1. Use Spam Arrest Webmail (http://www.spamarrest.com/members/)
2. Configure an email program such as Outlook in your computer.

If you want to configure your email program to collect the filtered emails, you can certainly do that. But you need to configure it according to our instructions. Its very easy once you follow the instructions from our online Client Configuration guide.

http://www.spamarrest.com/support/client/

Once you setup your email program as mentioned in the guide, all the filtered emails from Spam Arrest will get downloaded to your computer, leaving the junk in our server.

I won't deny that I obviously didn't configure something 'correctly'. But how complex should the process be? Here's what bothers me about the response I got:

While courteous and well intentioned, the response seems to be written with the assumption that I actually care to learn about the idiosyncrasies of Spam Arrest's system. Strike One.

The language is ambiguous. The word 'filter' is one of the most problematic words to use in any user interface context. I simply do not know the meaning of 'you are looking at the wrong place for your filtered emails'. Does 'filtered emails' refer to spam or the mail I want? Strike Two.

There is talk of another inbox, an 'unverified folder' and worst of all two entirely unwanted 'options' for reading my emails. I use Gmail to read my emails. It is far from perfect but it is my email client of choice. Strike Three, you're out Spam Arrest!

Disconnect

As a customer and user, the entire perceived value of Spam Arrest was that the system would be non-intrusive and based on the very easy to understand concept of having email senders verify that they are human beings and not algorithms.

And getting back to my uncertainty about my cancellation: since I terminated my account, my contacts have evidently each been sent an email from Spam Arrest's registration-bot requesting them to verify that they are real people and not spam-bots. 180 degrees wrong I'd say.

Here's my main point. It is very easy for software vendors to stray away from the core value of their products - that is if they are out of touch with their user base.

Looking at it from the user side, I would say that Spam Arrest completely missed the point of my basic interest in them.

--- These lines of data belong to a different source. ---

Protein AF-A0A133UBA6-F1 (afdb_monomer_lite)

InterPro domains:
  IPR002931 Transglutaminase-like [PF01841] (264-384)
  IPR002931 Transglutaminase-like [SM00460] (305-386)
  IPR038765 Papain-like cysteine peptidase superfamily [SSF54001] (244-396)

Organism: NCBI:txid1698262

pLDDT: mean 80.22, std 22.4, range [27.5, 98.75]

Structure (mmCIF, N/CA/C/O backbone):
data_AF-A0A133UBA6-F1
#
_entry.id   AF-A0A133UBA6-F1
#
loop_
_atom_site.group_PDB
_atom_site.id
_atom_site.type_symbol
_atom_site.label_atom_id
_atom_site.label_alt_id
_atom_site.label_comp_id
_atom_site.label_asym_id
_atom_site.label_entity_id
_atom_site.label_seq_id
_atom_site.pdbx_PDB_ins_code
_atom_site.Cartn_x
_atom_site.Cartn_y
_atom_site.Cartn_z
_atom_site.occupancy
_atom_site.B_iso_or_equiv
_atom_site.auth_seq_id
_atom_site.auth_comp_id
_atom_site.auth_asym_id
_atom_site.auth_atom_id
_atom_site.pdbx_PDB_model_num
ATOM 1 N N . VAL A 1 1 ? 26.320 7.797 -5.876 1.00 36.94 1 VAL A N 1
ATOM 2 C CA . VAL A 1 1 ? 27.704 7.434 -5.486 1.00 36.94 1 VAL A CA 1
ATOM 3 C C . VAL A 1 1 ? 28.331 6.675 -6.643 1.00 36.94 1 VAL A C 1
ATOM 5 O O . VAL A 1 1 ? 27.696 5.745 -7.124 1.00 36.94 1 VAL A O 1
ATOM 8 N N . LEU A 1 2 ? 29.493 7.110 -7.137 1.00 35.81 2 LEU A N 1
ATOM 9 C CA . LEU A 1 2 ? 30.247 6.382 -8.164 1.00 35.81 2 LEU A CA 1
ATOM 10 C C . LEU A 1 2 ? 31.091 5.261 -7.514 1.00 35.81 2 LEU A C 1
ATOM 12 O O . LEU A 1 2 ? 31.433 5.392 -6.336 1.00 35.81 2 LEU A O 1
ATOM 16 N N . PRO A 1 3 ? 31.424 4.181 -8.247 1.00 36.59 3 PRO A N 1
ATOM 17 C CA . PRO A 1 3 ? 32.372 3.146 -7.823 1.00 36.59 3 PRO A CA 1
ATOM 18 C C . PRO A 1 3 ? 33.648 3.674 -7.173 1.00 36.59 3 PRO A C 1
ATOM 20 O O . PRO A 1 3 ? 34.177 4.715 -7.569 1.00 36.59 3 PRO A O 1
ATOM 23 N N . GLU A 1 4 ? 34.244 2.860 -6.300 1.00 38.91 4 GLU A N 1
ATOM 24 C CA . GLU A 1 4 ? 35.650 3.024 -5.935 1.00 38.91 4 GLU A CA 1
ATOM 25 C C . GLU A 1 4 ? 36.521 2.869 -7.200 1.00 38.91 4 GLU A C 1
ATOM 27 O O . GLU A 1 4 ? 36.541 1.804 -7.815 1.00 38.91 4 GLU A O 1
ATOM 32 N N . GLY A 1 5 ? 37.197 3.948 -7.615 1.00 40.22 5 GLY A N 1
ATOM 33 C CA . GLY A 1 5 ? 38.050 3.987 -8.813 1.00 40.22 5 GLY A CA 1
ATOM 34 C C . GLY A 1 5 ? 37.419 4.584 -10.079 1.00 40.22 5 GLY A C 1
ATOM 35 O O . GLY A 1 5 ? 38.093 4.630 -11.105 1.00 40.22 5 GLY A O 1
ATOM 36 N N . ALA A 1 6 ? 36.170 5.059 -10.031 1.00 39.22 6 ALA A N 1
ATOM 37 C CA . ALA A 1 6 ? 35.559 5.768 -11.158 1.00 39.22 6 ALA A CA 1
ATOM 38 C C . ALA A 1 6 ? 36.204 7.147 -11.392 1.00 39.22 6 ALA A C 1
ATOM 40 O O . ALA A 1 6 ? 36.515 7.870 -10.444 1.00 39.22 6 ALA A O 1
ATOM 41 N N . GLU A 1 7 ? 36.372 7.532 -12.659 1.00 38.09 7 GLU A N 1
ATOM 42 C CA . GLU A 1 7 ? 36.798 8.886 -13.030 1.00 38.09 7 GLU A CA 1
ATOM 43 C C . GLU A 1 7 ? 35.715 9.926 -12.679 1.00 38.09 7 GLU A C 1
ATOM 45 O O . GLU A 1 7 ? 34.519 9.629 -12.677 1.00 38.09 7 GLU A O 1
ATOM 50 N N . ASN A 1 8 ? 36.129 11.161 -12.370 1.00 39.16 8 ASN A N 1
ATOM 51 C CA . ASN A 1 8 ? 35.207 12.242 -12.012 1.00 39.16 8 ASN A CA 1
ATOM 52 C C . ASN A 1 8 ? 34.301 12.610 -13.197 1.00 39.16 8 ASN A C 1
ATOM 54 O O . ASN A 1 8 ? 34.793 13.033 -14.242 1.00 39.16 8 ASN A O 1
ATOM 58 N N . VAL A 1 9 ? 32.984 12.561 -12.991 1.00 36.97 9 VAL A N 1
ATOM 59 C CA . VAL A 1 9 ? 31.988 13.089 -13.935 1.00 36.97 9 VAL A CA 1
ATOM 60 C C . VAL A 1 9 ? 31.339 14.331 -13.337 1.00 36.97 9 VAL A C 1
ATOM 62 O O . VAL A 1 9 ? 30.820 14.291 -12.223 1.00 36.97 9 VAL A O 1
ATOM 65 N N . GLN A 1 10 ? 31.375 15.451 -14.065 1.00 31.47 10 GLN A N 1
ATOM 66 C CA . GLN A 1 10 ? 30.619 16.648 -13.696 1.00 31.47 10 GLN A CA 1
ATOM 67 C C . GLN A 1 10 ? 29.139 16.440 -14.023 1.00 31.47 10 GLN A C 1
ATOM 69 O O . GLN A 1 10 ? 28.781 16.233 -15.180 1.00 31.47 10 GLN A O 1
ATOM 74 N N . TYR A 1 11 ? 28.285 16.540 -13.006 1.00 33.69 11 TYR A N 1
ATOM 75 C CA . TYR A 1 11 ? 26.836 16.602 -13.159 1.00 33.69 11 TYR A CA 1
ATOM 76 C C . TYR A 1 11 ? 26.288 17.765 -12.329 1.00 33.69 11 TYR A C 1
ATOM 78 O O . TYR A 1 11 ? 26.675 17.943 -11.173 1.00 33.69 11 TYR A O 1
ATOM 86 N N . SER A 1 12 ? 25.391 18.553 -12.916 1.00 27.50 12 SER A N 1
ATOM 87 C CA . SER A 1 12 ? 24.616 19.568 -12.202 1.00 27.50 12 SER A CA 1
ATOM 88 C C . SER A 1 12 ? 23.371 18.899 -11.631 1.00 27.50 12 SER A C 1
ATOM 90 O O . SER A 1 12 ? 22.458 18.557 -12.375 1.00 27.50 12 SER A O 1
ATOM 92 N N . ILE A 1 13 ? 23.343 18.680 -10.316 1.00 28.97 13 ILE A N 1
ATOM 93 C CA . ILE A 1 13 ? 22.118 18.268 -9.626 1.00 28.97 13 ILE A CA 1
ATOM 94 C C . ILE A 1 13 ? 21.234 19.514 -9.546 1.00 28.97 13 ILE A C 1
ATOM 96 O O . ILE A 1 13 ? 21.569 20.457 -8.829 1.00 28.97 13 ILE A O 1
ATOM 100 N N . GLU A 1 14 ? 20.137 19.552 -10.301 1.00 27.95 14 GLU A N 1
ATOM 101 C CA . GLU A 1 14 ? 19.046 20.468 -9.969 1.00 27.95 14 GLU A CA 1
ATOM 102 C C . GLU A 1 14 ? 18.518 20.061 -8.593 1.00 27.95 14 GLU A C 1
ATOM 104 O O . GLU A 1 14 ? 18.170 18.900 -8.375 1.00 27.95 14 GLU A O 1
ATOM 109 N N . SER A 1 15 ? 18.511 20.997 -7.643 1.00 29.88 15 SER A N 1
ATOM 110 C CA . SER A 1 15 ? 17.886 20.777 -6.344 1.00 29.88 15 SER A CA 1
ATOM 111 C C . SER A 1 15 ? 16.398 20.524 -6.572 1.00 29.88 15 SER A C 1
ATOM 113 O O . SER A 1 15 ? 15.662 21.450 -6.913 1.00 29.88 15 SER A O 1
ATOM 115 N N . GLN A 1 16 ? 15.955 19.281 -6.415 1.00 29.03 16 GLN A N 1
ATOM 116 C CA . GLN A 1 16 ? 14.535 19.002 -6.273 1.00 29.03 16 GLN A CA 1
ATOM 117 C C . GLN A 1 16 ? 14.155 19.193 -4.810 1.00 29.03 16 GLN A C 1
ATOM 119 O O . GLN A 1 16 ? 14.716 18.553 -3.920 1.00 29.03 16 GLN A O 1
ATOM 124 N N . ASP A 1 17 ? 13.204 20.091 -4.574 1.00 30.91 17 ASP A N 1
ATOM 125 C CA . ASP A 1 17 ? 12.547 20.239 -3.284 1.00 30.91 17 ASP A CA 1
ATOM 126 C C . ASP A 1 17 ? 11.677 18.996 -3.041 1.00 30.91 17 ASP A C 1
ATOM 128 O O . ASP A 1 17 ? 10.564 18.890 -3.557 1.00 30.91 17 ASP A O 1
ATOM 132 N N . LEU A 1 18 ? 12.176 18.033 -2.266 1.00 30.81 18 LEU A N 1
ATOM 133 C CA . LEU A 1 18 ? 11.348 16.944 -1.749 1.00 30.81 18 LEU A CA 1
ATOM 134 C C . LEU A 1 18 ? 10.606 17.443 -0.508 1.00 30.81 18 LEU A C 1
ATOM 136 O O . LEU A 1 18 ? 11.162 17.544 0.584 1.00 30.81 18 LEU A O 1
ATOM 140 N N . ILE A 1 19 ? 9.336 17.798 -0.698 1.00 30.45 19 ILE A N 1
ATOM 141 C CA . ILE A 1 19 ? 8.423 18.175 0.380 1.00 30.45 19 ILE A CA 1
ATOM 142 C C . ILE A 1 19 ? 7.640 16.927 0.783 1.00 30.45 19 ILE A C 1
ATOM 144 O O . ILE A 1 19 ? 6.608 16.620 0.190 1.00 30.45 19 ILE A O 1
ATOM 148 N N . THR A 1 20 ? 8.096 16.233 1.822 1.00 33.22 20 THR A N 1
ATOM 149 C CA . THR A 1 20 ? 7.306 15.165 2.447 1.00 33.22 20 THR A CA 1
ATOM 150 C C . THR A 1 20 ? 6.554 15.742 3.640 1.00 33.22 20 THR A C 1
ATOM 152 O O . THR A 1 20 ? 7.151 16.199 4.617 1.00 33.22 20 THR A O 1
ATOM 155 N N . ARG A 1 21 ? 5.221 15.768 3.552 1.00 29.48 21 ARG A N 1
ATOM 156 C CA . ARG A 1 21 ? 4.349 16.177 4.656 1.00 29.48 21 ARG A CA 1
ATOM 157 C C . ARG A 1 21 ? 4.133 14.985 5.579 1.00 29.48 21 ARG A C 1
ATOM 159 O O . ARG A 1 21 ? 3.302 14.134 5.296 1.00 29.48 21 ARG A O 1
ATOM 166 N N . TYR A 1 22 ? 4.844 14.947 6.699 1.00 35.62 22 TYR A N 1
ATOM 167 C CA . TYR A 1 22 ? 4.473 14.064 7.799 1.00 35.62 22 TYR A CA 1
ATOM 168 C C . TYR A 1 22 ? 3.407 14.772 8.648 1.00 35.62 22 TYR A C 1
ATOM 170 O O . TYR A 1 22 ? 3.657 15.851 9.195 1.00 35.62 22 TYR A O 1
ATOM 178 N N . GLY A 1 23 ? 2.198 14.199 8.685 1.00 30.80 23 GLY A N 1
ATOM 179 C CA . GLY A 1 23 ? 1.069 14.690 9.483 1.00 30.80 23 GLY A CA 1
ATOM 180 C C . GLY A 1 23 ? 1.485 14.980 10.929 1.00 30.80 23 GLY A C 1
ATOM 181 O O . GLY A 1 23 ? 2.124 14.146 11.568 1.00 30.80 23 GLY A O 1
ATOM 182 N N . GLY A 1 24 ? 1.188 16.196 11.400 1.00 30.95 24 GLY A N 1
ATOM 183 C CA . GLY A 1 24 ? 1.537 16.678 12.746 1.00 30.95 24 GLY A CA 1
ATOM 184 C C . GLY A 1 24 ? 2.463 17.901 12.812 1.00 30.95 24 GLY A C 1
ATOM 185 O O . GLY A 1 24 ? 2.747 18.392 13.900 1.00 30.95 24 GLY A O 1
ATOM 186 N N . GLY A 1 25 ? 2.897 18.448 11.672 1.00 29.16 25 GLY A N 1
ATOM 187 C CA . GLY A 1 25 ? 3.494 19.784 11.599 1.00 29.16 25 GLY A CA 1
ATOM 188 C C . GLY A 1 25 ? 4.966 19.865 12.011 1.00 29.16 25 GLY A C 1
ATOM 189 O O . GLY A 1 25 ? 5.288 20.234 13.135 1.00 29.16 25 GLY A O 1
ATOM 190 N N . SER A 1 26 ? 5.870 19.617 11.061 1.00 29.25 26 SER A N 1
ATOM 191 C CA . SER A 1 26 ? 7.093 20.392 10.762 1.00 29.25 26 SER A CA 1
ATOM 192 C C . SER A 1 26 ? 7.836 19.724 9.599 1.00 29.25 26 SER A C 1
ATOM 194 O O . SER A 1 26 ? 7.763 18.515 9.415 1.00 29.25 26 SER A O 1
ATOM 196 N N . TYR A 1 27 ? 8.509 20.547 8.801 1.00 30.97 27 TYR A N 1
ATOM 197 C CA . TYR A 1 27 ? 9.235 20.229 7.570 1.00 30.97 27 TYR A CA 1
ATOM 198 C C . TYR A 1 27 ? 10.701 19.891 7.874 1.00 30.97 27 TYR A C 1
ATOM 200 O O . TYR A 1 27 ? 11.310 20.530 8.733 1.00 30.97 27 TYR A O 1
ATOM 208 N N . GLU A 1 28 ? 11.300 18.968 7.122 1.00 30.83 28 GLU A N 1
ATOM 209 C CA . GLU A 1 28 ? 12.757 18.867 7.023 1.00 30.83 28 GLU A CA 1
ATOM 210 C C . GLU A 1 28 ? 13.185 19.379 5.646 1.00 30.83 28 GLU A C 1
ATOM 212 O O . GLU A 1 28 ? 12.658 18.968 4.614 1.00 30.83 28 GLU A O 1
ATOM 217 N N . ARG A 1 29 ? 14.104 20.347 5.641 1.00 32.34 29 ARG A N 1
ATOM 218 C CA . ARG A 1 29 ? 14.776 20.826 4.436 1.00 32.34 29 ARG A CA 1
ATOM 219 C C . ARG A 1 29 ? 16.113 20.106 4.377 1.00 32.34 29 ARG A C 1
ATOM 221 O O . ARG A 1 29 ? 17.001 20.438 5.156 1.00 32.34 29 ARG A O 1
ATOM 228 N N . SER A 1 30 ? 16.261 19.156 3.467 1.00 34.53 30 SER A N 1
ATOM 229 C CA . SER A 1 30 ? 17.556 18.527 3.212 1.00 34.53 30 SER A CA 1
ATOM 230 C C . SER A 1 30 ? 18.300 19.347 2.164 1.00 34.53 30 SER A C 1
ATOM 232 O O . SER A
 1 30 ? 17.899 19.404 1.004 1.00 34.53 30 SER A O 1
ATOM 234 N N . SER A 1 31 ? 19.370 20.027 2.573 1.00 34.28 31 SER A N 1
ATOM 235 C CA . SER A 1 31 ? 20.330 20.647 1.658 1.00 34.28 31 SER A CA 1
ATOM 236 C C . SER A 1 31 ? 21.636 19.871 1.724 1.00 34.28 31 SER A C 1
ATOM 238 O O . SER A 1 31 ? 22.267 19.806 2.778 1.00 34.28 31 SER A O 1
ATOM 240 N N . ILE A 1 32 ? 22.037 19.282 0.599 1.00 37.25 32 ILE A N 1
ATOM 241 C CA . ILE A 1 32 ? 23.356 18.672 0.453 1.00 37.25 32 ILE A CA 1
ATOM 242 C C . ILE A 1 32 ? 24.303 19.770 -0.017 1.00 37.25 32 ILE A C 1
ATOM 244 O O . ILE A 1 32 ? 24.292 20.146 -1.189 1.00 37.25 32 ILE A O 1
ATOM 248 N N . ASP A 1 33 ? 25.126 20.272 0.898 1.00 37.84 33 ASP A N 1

Was it in their interface? Was it in their customer support strategy? Was it in the apparently bloated complexity of the system? Was it in not properly streaming their customers into appropriate market categories based on complexity of need?

These deal breaker issues can only be avoided by knowing the users' needs.

It's a sad truth that many software vendors simply do not understand this basic fact: usability requirements for an application need to be as clearly defined and understood as its functional requirements. Or their customers will go elsewhere.

Likewise we, as users, should not settle for less than what we need. The alternatives are only one Google search away.

As a user I chose to terminate my relationship with Spam Arrest to stop wasting time and money. As a user advocate I chose to write this post to send a message to Spam Arrest that their system of design, engineering and customer support is not working. At least not up to what I would call reasonable standards.

Software vendors, especially producers of such utilities as spam filters, need to be very careful about the learning curves they expect their users to tackle. Don't make users go hunting around for functionality. Bring it to their door.